The book is in the main a chronological account of Sprague's life and
involvement in the working class and therefore a chronological account of
the struggle for socialism from the 1940s onwards when the artist joined the
old Communist Party of Great Britain. And one of the main problems with this
book is that Green quotes verbatim from Sprague but on many other
occasions it is difficult to work out whether Sprague or Green is talking.
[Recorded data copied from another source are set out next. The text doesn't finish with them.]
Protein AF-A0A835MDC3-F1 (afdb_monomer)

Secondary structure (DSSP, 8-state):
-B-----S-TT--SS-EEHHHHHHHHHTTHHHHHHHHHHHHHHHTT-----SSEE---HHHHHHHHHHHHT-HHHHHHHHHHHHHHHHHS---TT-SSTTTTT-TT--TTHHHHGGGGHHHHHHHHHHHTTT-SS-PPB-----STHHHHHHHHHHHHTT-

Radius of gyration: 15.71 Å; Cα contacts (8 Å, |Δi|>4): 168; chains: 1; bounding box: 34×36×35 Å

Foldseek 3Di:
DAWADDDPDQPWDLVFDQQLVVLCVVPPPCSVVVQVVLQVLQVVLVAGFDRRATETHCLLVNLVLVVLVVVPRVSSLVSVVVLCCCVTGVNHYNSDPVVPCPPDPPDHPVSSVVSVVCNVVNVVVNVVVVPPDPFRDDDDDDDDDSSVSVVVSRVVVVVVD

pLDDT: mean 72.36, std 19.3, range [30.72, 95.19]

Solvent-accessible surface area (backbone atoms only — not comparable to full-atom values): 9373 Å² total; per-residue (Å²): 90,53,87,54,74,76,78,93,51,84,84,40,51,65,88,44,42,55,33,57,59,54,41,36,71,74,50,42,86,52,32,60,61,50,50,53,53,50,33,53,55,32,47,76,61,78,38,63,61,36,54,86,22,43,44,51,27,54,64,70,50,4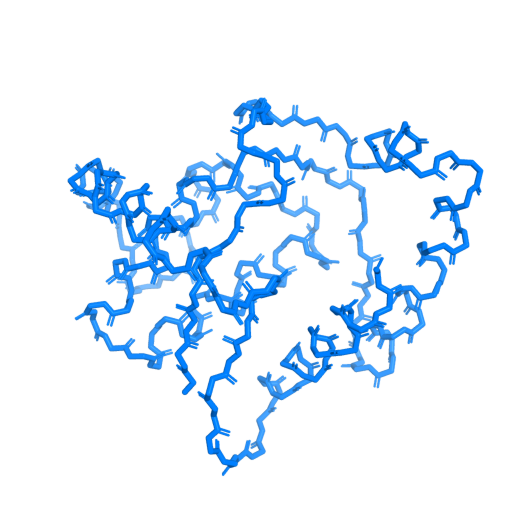4,31,50,46,50,55,30,39,76,76,33,43,68,55,21,48,54,50,54,50,52,55,46,46,33,42,40,49,63,30,37,46,76,52,48,80,65,74,58,48,78,78,36,98,86,45,55,81,73,51,72,78,54,38,65,73,40,48,66,58,48,58,49,47,46,69,68,54,66,82,80,58,99,60,77,65,68,62,68,87,93,77,93,50,80,69,46,48,59,53,50,46,51,60,54,49,72,77,70,112

InterPro domains:
  IPR001853 DSBA-like thioredoxin domain [PF01323] (1-97)
  IPR036249 Thioredoxin-like superfamily [SSF52833] (1-101)

Organism: NCBI:txid261450

Structure (mmCIF, N/CA/C/O backbone):
data_AF-A0A835MDC3-F1
#
_entry.id   AF-A0A835MDC3-F1
#
loop_
_atom_site.group_PDB
_atom_site.id
_atom_site.type_symbol
_atom_site.label_atom_id
_atom_site.label_alt_id
_atom_site.label_comp_id
_atom_site.label_asym_id
_atom_site.label_entity_id
_atom_site.label_seq_id
_atom_site.pdbx_PDB_ins_code
_atom_site.Cartn_x
_atom_site.Cartn_y
_atom_site.Cartn_z
_atom_site.occupancy
_atom_site.B_iso_or_equiv
_atom_site.auth_seq_id
_atom_site.auth_comp_id
_atom_site.auth_asym_id
_atom_site.auth_atom_id
_atom_site.pdbx_PDB_model_num
ATOM 1 N N . VAL A 1 1 ? -11.938 -6.366 14.341 1.00 79.00 1 VAL A N 1
ATOM 2 C CA . VAL A 1 1 ? -10.661 -6.709 13.666 1.00 79.00 1 VAL A CA 1
ATOM 3 C C . VAL A 1 1 ? -9.638 -5.707 14.154 1.00 79.00 1 VAL A C 1
ATOM 5 O O . VAL A 1 1 ? -9.970 -4.531 14.147 1.00 79.00 1 VAL A O 1
ATOM 8 N N . ARG A 1 2 ? -8.454 -6.133 14.595 1.00 83.31 2 ARG A N 1
ATOM 9 C CA . ARG A 1 2 ? -7.360 -5.211 14.938 1.00 83.31 2 ARG A CA 1
ATOM 10 C C . ARG A 1 2 ? -6.221 -5.381 13.938 1.00 83.31 2 ARG A C 1
ATOM 12 O O . ARG A 1 2 ? -5.844 -6.513 13.647 1.00 83.31 2 ARG A O 1
ATOM 19 N N . TRP A 1 3 ? -5.715 -4.271 13.408 1.00 83.38 3 TRP A N 1
ATOM 20 C CA . TRP A 1 3 ? -4.635 -4.255 12.424 1.00 83.38 3 TRP A CA 1
ATOM 21 C C . TRP A 1 3 ? -3.323 -3.807 13.061 1.00 83.38 3 TRP A C 1
ATOM 23 O O . TRP A 1 3 ? -3.287 -2.799 13.772 1.00 83.38 3 TRP A O 1
ATOM 33 N N . HIS A 1 4 ? -2.255 -4.544 12.763 1.00 81.25 4 HIS A N 1
ATOM 34 C CA . HIS A 1 4 ? -0.899 -4.269 13.225 1.00 81.25 4 HIS A CA 1
ATOM 35 C C . HIS A 1 4 ? -0.013 -3.872 12.031 1.00 81.25 4 HIS A C 1
ATOM 37 O O . HIS A 1 4 ? 0.001 -4.582 11.021 1.00 81.25 4 HIS A O 1
ATOM 43 N N . PRO A 1 5 ? 0.681 -2.720 12.091 1.00 82.00 5 PRO A N 1
ATOM 44 C CA . PRO A 1 5 ? 1.646 -2.316 11.075 1.00 82.00 5 PRO A CA 1
ATOM 45 C C . PRO A 1 5 ? 2.781 -3.325 10.879 1.00 82.00 5 PRO A C 1
ATOM 47 O O . PRO A 1 5 ? 3.315 -3.851 11.847 1.00 82.00 5 PRO A O 1
ATOM 50 N N . TYR A 1 6 ? 3.203 -3.517 9.630 1.00 81.38 6 TYR A N 1
ATOM 51 C CA . TYR A 1 6 ? 4.390 -4.294 9.278 1.00 81.38 6 TYR A CA 1
ATOM 52 C C . TYR A 1 6 ? 5.048 -3.697 8.033 1.00 81.38 6 TYR A C 1
ATOM 54 O O . TYR A 1 6 ? 4.362 -3.406 7.048 1.00 81.38 6 TYR A O 1
ATOM 62 N N . PHE A 1 7 ? 6.372 -3.539 8.057 1.00 80.25 7 PHE A N 1
ATOM 63 C CA . PHE A 1 7 ? 7.124 -3.003 6.926 1.00 80.25 7 PHE A CA 1
ATOM 64 C C . PHE A 1 7 ? 7.703 -4.112 6.053 1.00 80.25 7 PHE A C 1
ATOM 66 O O . PHE A 1 7 ? 8.595 -4.844 6.466 1.00 80.25 7 PHE A O 1
ATOM 73 N N . LEU A 1 8 ? 7.289 -4.149 4.786 1.00 82.00 8 LEU A N 1
ATOM 74 C CA . LEU A 1 8 ? 7.941 -4.997 3.780 1.00 82.00 8 LEU A CA 1
ATOM 75 C C . LEU A 1 8 ? 9.306 -4.449 3.339 1.00 82.00 8 LEU A C 1
ATOM 77 O O . LEU A 1 8 ? 10.184 -5.217 2.956 1.00 82.00 8 LEU A O 1
ATOM 81 N N . ASN A 1 9 ? 9.456 -3.122 3.317 1.00 81.12 9 ASN A N 1
ATOM 82 C CA . ASN A 1 9 ? 10.703 -2.440 2.979 1.00 81.12 9 ASN A CA 1
ATOM 83 C C . ASN A 1 9 ? 10.748 -1.056 3.659 1.00 81.12 9 ASN A C 1
ATOM 85 O O . ASN A 1 9 ? 10.225 -0.089 3.098 1.00 81.12 9 ASN A O 1
ATOM 89 N N . PRO A 1 10 ? 11.368 -0.940 4.848 1.00 81.56 10 PRO A N 1
ATOM 90 C CA . PRO A 1 10 ? 11.507 0.336 5.554 1.00 81.56 10 PRO A CA 1
ATOM 91 C C . PRO A 1 10 ? 12.309 1.389 4.772 1.00 81.56 10 PRO A C 1
ATOM 93 O O . PRO A 1 10 ? 12.097 2.586 4.950 1.00 81.56 10 PRO A O 1
ATOM 96 N N . SER A 1 11 ? 13.213 0.946 3.894 1.00 84.12 11 SER A N 1
ATOM 97 C CA . SER A 1 11 ? 14.127 1.796 3.122 1.00 84.12 11 SER A CA 1
ATOM 98 C C . SER A 1 11 ? 13.565 2.231 1.765 1.00 84.12 11 SER A C 1
ATOM 100 O O . SER A 1 11 ? 14.288 2.829 0.971 1.00 84.12 11 SER A O 1
ATOM 102 N N . ALA A 1 12 ? 12.298 1.927 1.461 1.00 86.94 12 ALA A N 1
ATOM 103 C CA . ALA A 1 12 ? 11.678 2.350 0.208 1.00 86.94 12 ALA A CA 1
ATOM 104 C C . ALA A 1 12 ? 11.614 3.892 0.102 1.00 86.94 12 ALA A C 1
ATOM 106 O O . ALA A 1 12 ? 11.349 4.553 1.115 1.00 86.94 12 ALA A O 1
ATOM 107 N N . PRO A 1 13 ? 11.815 4.469 -1.101 1.00 89.44 13 PRO A N 1
ATOM 108 C CA . PRO A 1 13 ? 11.775 5.916 -1.315 1.00 89.44 13 PRO A CA 1
ATOM 109 C C . PRO A 1 13 ? 10.369 6.482 -1.088 1.00 89.44 13 PRO A C 1
ATOM 111 O O . PRO A 1 13 ? 9.361 5.798 -1.302 1.00 89.44 13 PRO A O 1
ATOM 114 N N . LYS A 1 14 ? 10.298 7.743 -0.649 1.00 87.00 14 LYS A N 1
ATOM 115 C CA . LYS A 1 14 ? 9.029 8.432 -0.349 1.00 87.00 14 LYS A CA 1
ATOM 116 C C . LYS A 1 14 ? 8.347 8.953 -1.608 1.00 87.00 14 LYS A C 1
ATOM 118 O O . LYS A 1 14 ? 7.126 9.036 -1.654 1.00 87.00 14 LYS A O 1
ATOM 123 N N . GLU A 1 15 ? 9.132 9.241 -2.632 1.00 87.88 15 GLU A N 1
ATOM 124 C CA . GLU A 1 15 ? 8.701 9.685 -3.957 1.00 87.88 15 GLU A CA 1
ATOM 125 C C . GLU A 1 15 ? 7.988 8.557 -4.717 1.00 87.88 15 GLU A C 1
ATOM 127 O O . GLU A 1 15 ? 7.210 8.805 -5.633 1.00 87.88 15 GLU A O 1
ATOM 132 N N . GLY A 1 16 ? 8.216 7.311 -4.293 1.00 91.81 16 GLY A N 1
ATOM 133 C CA . GLY A 1 16 ? 7.672 6.120 -4.919 1.00 91.81 16 GLY A CA 1
ATOM 134 C C . GLY A 1 16 ? 8.468 5.690 -6.148 1.00 91.81 16 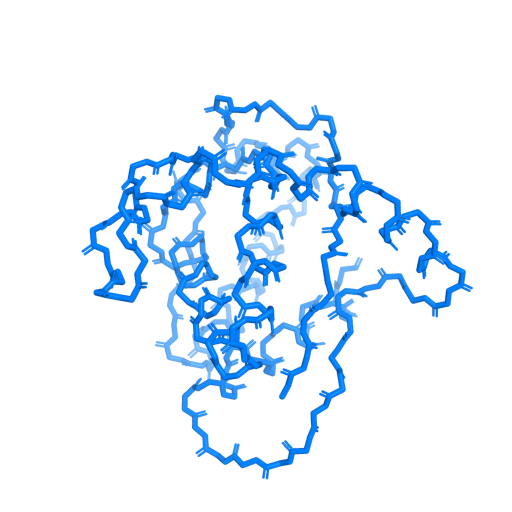GLY A C 1
ATOM 135 O O . GLY A 1 16 ? 9.279 6.420 -6.709 1.00 91.81 16 GLY A O 1
ATOM 136 N N . VAL A 1 17 ? 8.241 4.449 -6.553 1.00 94.00 17 VAL A N 1
ATOM 137 C CA . VAL A 1 17 ? 8.797 3.836 -7.761 1.00 94.00 17 VAL A CA 1
ATOM 138 C C . VAL A 1 17 ? 7.691 3.126 -8.525 1.00 94.00 17 VAL A C 1
ATOM 140 O O . VAL A 1 17 ? 6.692 2.698 -7.943 1.00 94.00 17 VAL A O 1
ATOM 143 N N . VAL A 1 18 ? 7.864 2.972 -9.837 1.00 95.19 18 VAL A N 1
ATOM 144 C CA . VAL A 1 18 ? 6.885 2.287 -10.691 1.00 95.19 18 VAL A CA 1
ATOM 145 C C . VAL A 1 18 ? 6.726 0.836 -10.233 1.00 95.19 18 VAL A C 1
ATOM 147 O O . VAL A 1 18 ? 7.675 0.050 -10.281 1.00 95.19 18 VAL A O 1
ATOM 150 N N . LYS A 1 19 ? 5.512 0.454 -9.815 1.00 93.19 19 LYS A N 1
ATOM 151 C CA . LYS A 1 19 ? 5.239 -0.839 -9.168 1.00 93.19 19 LYS A CA 1
ATOM 152 C C . LYS A 1 19 ? 5.600 -2.031 -10.061 1.00 93.19 19 LYS A C 1
ATOM 154 O O . LYS A 1 19 ? 6.240 -2.966 -9.587 1.00 93.19 19 LYS A O 1
ATOM 159 N N . LYS A 1 20 ? 5.277 -1.980 -11.363 1.00 93.00 20 LYS A N 1
ATOM 160 C CA . LYS A 1 20 ? 5.671 -3.018 -12.345 1.00 93.00 20 LYS A CA 1
ATOM 161 C C . LYS A 1 20 ? 7.183 -3.225 -12.413 1.00 93.00 20 LYS A C 1
ATOM 163 O O . LYS A 1 20 ? 7.637 -4.367 -12.428 1.00 93.00 20 LYS A O 1
ATOM 168 N N . VAL A 1 21 ? 7.945 -2.130 -12.466 1.00 94.31 21 VAL A N 1
ATOM 169 C CA . VAL A 1 21 ? 9.412 -2.172 -12.546 1.00 94.31 21 VAL A CA 1
ATOM 170 C C . VAL A 1 21 ? 9.964 -2.767 -11.257 1.00 94.31 21 VAL A C 1
ATOM 172 O O . VAL A 1 21 ? 10.659 -3.777 -11.307 1.00 94.31 21 VAL A O 1
ATOM 175 N N . HIS A 1 22 ? 9.522 -2.247 -10.111 1.00 92.38 22 HIS A N 1
ATOM 176 C CA . HIS A 1 22 ? 9.928 -2.743 -8.800 1.00 92.38 22 HIS A CA 1
ATOM 177 C C . HIS A 1 22 ? 9.631 -4.240 -8.607 1.00 92.38 22 HIS A C 1
ATOM 179 O O . HIS A 1 22 ? 10.461 -4.990 -8.098 1.00 92.38 22 HIS A O 1
ATOM 185 N N . TYR A 1 23 ? 8.458 -4.719 -9.034 1.00 91.94 23 TYR A N 1
ATOM 186 C CA . TYR A 1 23 ? 8.113 -6.141 -8.939 1.00 91.94 23 TYR A CA 1
ATOM 187 C C . TYR A 1 23 ? 8.955 -7.012 -9.869 1.00 91.94 23 TYR A C 1
ATOM 189 O O . TYR A 1 23 ? 9.315 -8.126 -9.489 1.00 91.94 23 TYR A O 1
ATOM 197 N N . ARG A 1 24 ? 9.295 -6.523 -11.064 1.00 93.50 24 ARG A N 1
ATOM 198 C CA . ARG A 1 24 ? 10.192 -7.237 -11.976 1.00 93.50 24 ARG A CA 1
ATOM 199 C C . ARG A 1 24 ? 11.615 -7.304 -11.429 1.00 93.50 24 ARG A C 1
ATOM 201 O O . ARG A 1 24 ? 12.227 -8.359 -11.522 1.00 93.50 24 ARG A O 1
ATOM 208 N N . GLU A 1 25 ? 12.112 -6.234 -10.820 1.00 93.44 25 GLU A N 1
ATOM 209 C CA . GLU A 1 25 ? 13.413 -6.223 -10.140 1.00 93.44 25 GLU A CA 1
ATOM 210 C C . GLU A 1 25 ? 13.429 -7.190 -8.950 1.00 93.44 25 GLU A C 1
ATOM 212 O O . GLU A 1 25 ? 14.360 -7.977 -8.802 1.00 93.44 25 GLU A O 1
ATOM 217 N N . LYS A 1 26 ? 12.368 -7.186 -8.132 1.00 88.25 26 LYS A N 1
ATOM 218 C CA . LYS A 1 26 ? 12.278 -8.008 -6.919 1.00 88.25 26 LYS A CA 1
ATOM 219 C C . LYS A 1 26 ? 12.079 -9.500 -7.199 1.00 88.25 26 LYS A C 1
ATOM 221 O O . LYS A 1 26 ? 12.663 -10.331 -6.511 1.00 88.25 26 LYS A O 1
ATOM 226 N N . PHE A 1 27 ? 11.220 -9.849 -8.157 1.00 88.06 27 PHE A N 1
ATOM 227 C CA . PHE A 1 27 ? 10.797 -11.236 -8.401 1.00 88.06 27 PHE A CA 1
ATOM 228 C C . PHE A 1 27 ? 11.312 -11.818 -9.727 1.00 88.06 27 PHE A C 1
ATOM 230 O O . PHE A 1 27 ? 11.055 -12.986 -10.036 1.00 88.06 27 PHE A O 1
ATOM 237 N N . GLY A 1 28 ? 12.012 -11.024 -10.539 1.00 93.06 28 GLY A N 1
ATOM 238 C CA . GLY A 1 28 ? 12.528 -11.447 -11.837 1.00 93.06 28 GLY A CA 1
ATOM 239 C C . GLY A 1 28 ? 11.419 -11.899 -12.803 1.00 93.06 28 GLY A C 1
ATOM 240 O O . GLY A 1 28 ? 10.297 -11.374 -12.767 1.00 93.06 28 GLY A O 1
ATOM 241 N N . PRO A 1 29 ? 11.684 -12.911 -13.652 1.00 91.44 29 PRO A N 1
ATOM 242 C CA . PRO A 1 29 ? 10.707 -13.446 -14.607 1.00 91.44 29 PRO A CA 1
ATOM 243 C C . PRO A 1 29 ? 9.423 -13.989 -13.962 1.00 91.44 29 PRO A C 1
ATOM 245 O O . PRO A 1 29 ? 8.384 -14.066 -14.613 1.00 91.44 29 PRO A O 1
ATOM 248 N N . GLN A 1 30 ? 9.460 -14.350 -12.673 1.00 90.94 30 GLN A N 1
ATOM 249 C CA . GLN A 1 30 ? 8.284 -14.867 -11.968 1.00 90.94 30 GLN A CA 1
ATOM 250 C C . GLN A 1 30 ? 7.246 -13.784 -11.652 1.00 90.94 30 GLN A C 1
ATOM 252 O O . GLN A 1 30 ? 6.105 -14.126 -11.336 1.00 90.94 30 GLN A O 1
ATOM 257 N N . SER A 1 31 ? 7.613 -12.502 -11.759 1.00 90.31 31 SER A N 1
ATOM 258 C CA . SER A 1 31 ? 6.721 -11.361 -11.518 1.00 90.31 31 SER A CA 1
ATOM 259 C C . SER A 1 31 ? 5.408 -11.459 -12.301 1.00 90.31 31 SER A C 1
ATOM 261 O O . SER A 1 31 ? 4.341 -11.258 -11.724 1.00 90.31 31 SER A O 1
ATOM 263 N N . GLU A 1 32 ? 5.453 -11.867 -13.571 1.00 91.12 32 GLU A N 1
ATOM 264 C CA . GLU A 1 32 ? 4.252 -12.014 -14.405 1.00 91.12 32 GLU A CA 1
ATOM 265 C C . GLU A 1 32 ? 3.357 -13.172 -13.934 1.00 91.12 32 GLU A C 1
ATOM 267 O O . GLU A 1 32 ? 2.133 -13.038 -13.874 1.00 91.12 32 GLU A O 1
ATOM 272 N N . ARG A 1 33 ? 3.950 -14.300 -13.511 1.00 90.50 33 ARG A N 1
ATOM 273 C CA . ARG A 1 33 ? 3.200 -15.437 -12.946 1.00 90.50 33 ARG A CA 1
ATOM 274 C C . ARG A 1 33 ? 2.526 -15.054 -11.629 1.00 90.50 33 ARG A C 1
ATOM 276 O O . ARG A 1 33 ? 1.367 -15.406 -11.411 1.00 90.50 33 ARG A O 1
ATOM 283 N N . ILE A 1 34 ? 3.241 -14.331 -10.765 1.00 87.12 34 ILE A N 1
ATOM 284 C CA . ILE A 1 34 ? 2.701 -13.806 -9.506 1.00 87.12 34 ILE A CA 1
ATOM 285 C C . ILE A 1 34 ? 1.547 -12.856 -9.820 1.00 87.12 34 ILE A C 1
ATOM 287 O O . ILE A 1 34 ? 0.442 -13.084 -9.340 1.00 87.12 34 ILE A O 1
ATOM 291 N N . LYS A 1 35 ? 1.749 -11.869 -10.701 1.00 89.69 35 LYS A N 1
ATOM 292 C CA . LYS A 1 35 ? 0.704 -10.929 -11.131 1.00 89.69 35 LYS A CA 1
ATOM 293 C C . LYS A 1 35 ? -0.544 -11.649 -11.651 1.00 89.69 35 LYS A C 1
ATOM 295 O O . LYS A 1 35 ? -1.653 -11.307 -11.249 1.00 89.69 35 LYS A O 1
ATOM 300 N N . ALA A 1 36 ? -0.388 -12.664 -12.501 1.00 91.50 36 ALA A N 1
ATOM 301 C CA . ALA A 1 36 ? -1.515 -13.431 -13.031 1.00 91.50 36 ALA A CA 1
ATOM 302 C C . ALA A 1 36 ? -2.281 -14.184 -11.929 1.00 91.50 36 ALA A C 1
ATOM 304 O O . ALA A 1 36 ? -3.517 -14.187 -11.921 1.00 91.50 36 ALA A O 1
ATOM 305 N N . ARG A 1 37 ? -1.561 -14.785 -10.971 1.00 89.50 37 ARG A N 1
ATOM 306 C CA . ARG A 1 37 ? -2.160 -15.439 -9.798 1.00 89.50 37 ARG A CA 1
ATOM 307 C C . ARG A 1 37 ? -2.925 -14.435 -8.937 1.00 89.50 37 ARG A C 1
ATOM 309 O O . ARG A 1 37 ? -4.072 -14.705 -8.593 1.00 89.50 37 ARG A O 1
ATOM 316 N N . MET A 1 38 ? -2.323 -13.282 -8.648 1.00 87.88 38 MET A N 1
ATOM 317 C CA . MET A 1 38 ? -2.949 -12.188 -7.898 1.00 87.88 38 MET A CA 1
ATOM 318 C C . MET A 1 38 ? -4.242 -11.738 -8.573 1.00 87.88 38 MET A C 1
ATOM 320 O O . MET A 1 38 ? -5.298 -11.744 -7.952 1.00 87.88 38 MET A O 1
ATOM 324 N N . ALA A 1 39 ? -4.192 -11.460 -9.875 1.00 91.00 39 ALA A N 1
ATOM 325 C CA . ALA A 1 39 ? -5.363 -11.043 -10.634 1.00 91.00 39 ALA A CA 1
ATOM 326 C C . ALA A 1 39 ? -6.495 -12.084 -10.597 1.00 91.00 39 ALA A C 1
ATOM 328 O O . ALA A 1 39 ? -7.664 -11.717 -10.533 1.00 91.00 39 ALA A O 1
ATOM 329 N N . LYS A 1 40 ? -6.176 -13.388 -10.588 1.00 90.12 40 LYS A N 1
ATOM 330 C CA . LYS A 1 40 ? -7.186 -14.444 -10.419 1.00 90.12 40 LYS A CA 1
ATOM 331 C C . LYS A 1 40 ? -7.838 -14.407 -9.031 1.00 90.12 40 LYS A C 1
ATOM 333 O O . LYS A 1 40 ? -9.052 -14.566 -8.954 1.00 90.12 40 LYS A O 1
ATOM 338 N N . VAL A 1 41 ? -7.055 -14.200 -7.968 1.00 86.44 41 VAL A N 1
ATOM 339 C CA . VAL A 1 41 ? -7.576 -14.080 -6.593 1.00 86.44 41 VAL A CA 1
ATOM 340 C C . VAL A 1 41 ? -8.498 -12.865 -6.482 1.00 86.44 41 VAL A C 1
ATOM 342 O O . VAL A 1 41 ? -9.641 -13.018 -6.070 1.00 86.44 41 VAL A O 1
ATOM 345 N N . PHE A 1 42 ? -8.049 -11.689 -6.931 1.00 88.00 42 PHE A N 1
ATOM 346 C CA . PHE A 1 42 ? -8.852 -10.459 -6.917 1.00 88.00 42 PHE A CA 1
ATOM 347 C C . PHE A 1 42 ? -10.172 -10.625 -7.685 1.00 88.00 42 PHE A C 1
ATOM 349 O O . PHE A 1 42 ? -11.234 -10.326 -7.139 1.00 88.00 42 PHE A O 1
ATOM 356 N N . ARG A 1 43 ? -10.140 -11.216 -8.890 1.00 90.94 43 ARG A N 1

The concluding chapter opens with a quote from Picasso that ends: "No,
painting is not done to decorate apartments. It is an instrument of the war
for attack and defence against the enemy". Though Green summarises the
history of art through the centuries dealing with alienation of the artist
from society as it has evolved he uses it to take another swipe at the
Soviet Union and the Stalin leadership.

Referring to "Socialist Realism- the Soviet model" the author attacks
Stalin for what he claims was the restrictive reign that Stalin forced on
the Soviet artist. "Everything had to adhere to the Party Line", he says. He
grudgingly concedes that "in the former Socialist countries the artist may
have had their freedom restricted in terms of style and content, but they
were given a social purpose.while in the west Western art was at the mercy
of the art market" only to conclude that: "Marxism became a
pseudo-scientific dogma divorced from its profoundly humanist core. It was
this separation that led to the show trials, the suppression of dissent and
the eventual collapse of the system."

judged

Sprague, of course, will be judged by his lifetime's work rather than the
revisionist and nonsensical views of his biographer. The book is profusely
illustrated with 16 pages of colour prints and almost every page has pen and
ink or linocut illustrations from the artist's portfolio.

Though the book costs #25.00 copies can be obtained for #18.00 (post free)
from John Keaveney, 110 Hazelwick Road, Crawley, Sussex RH10 INH.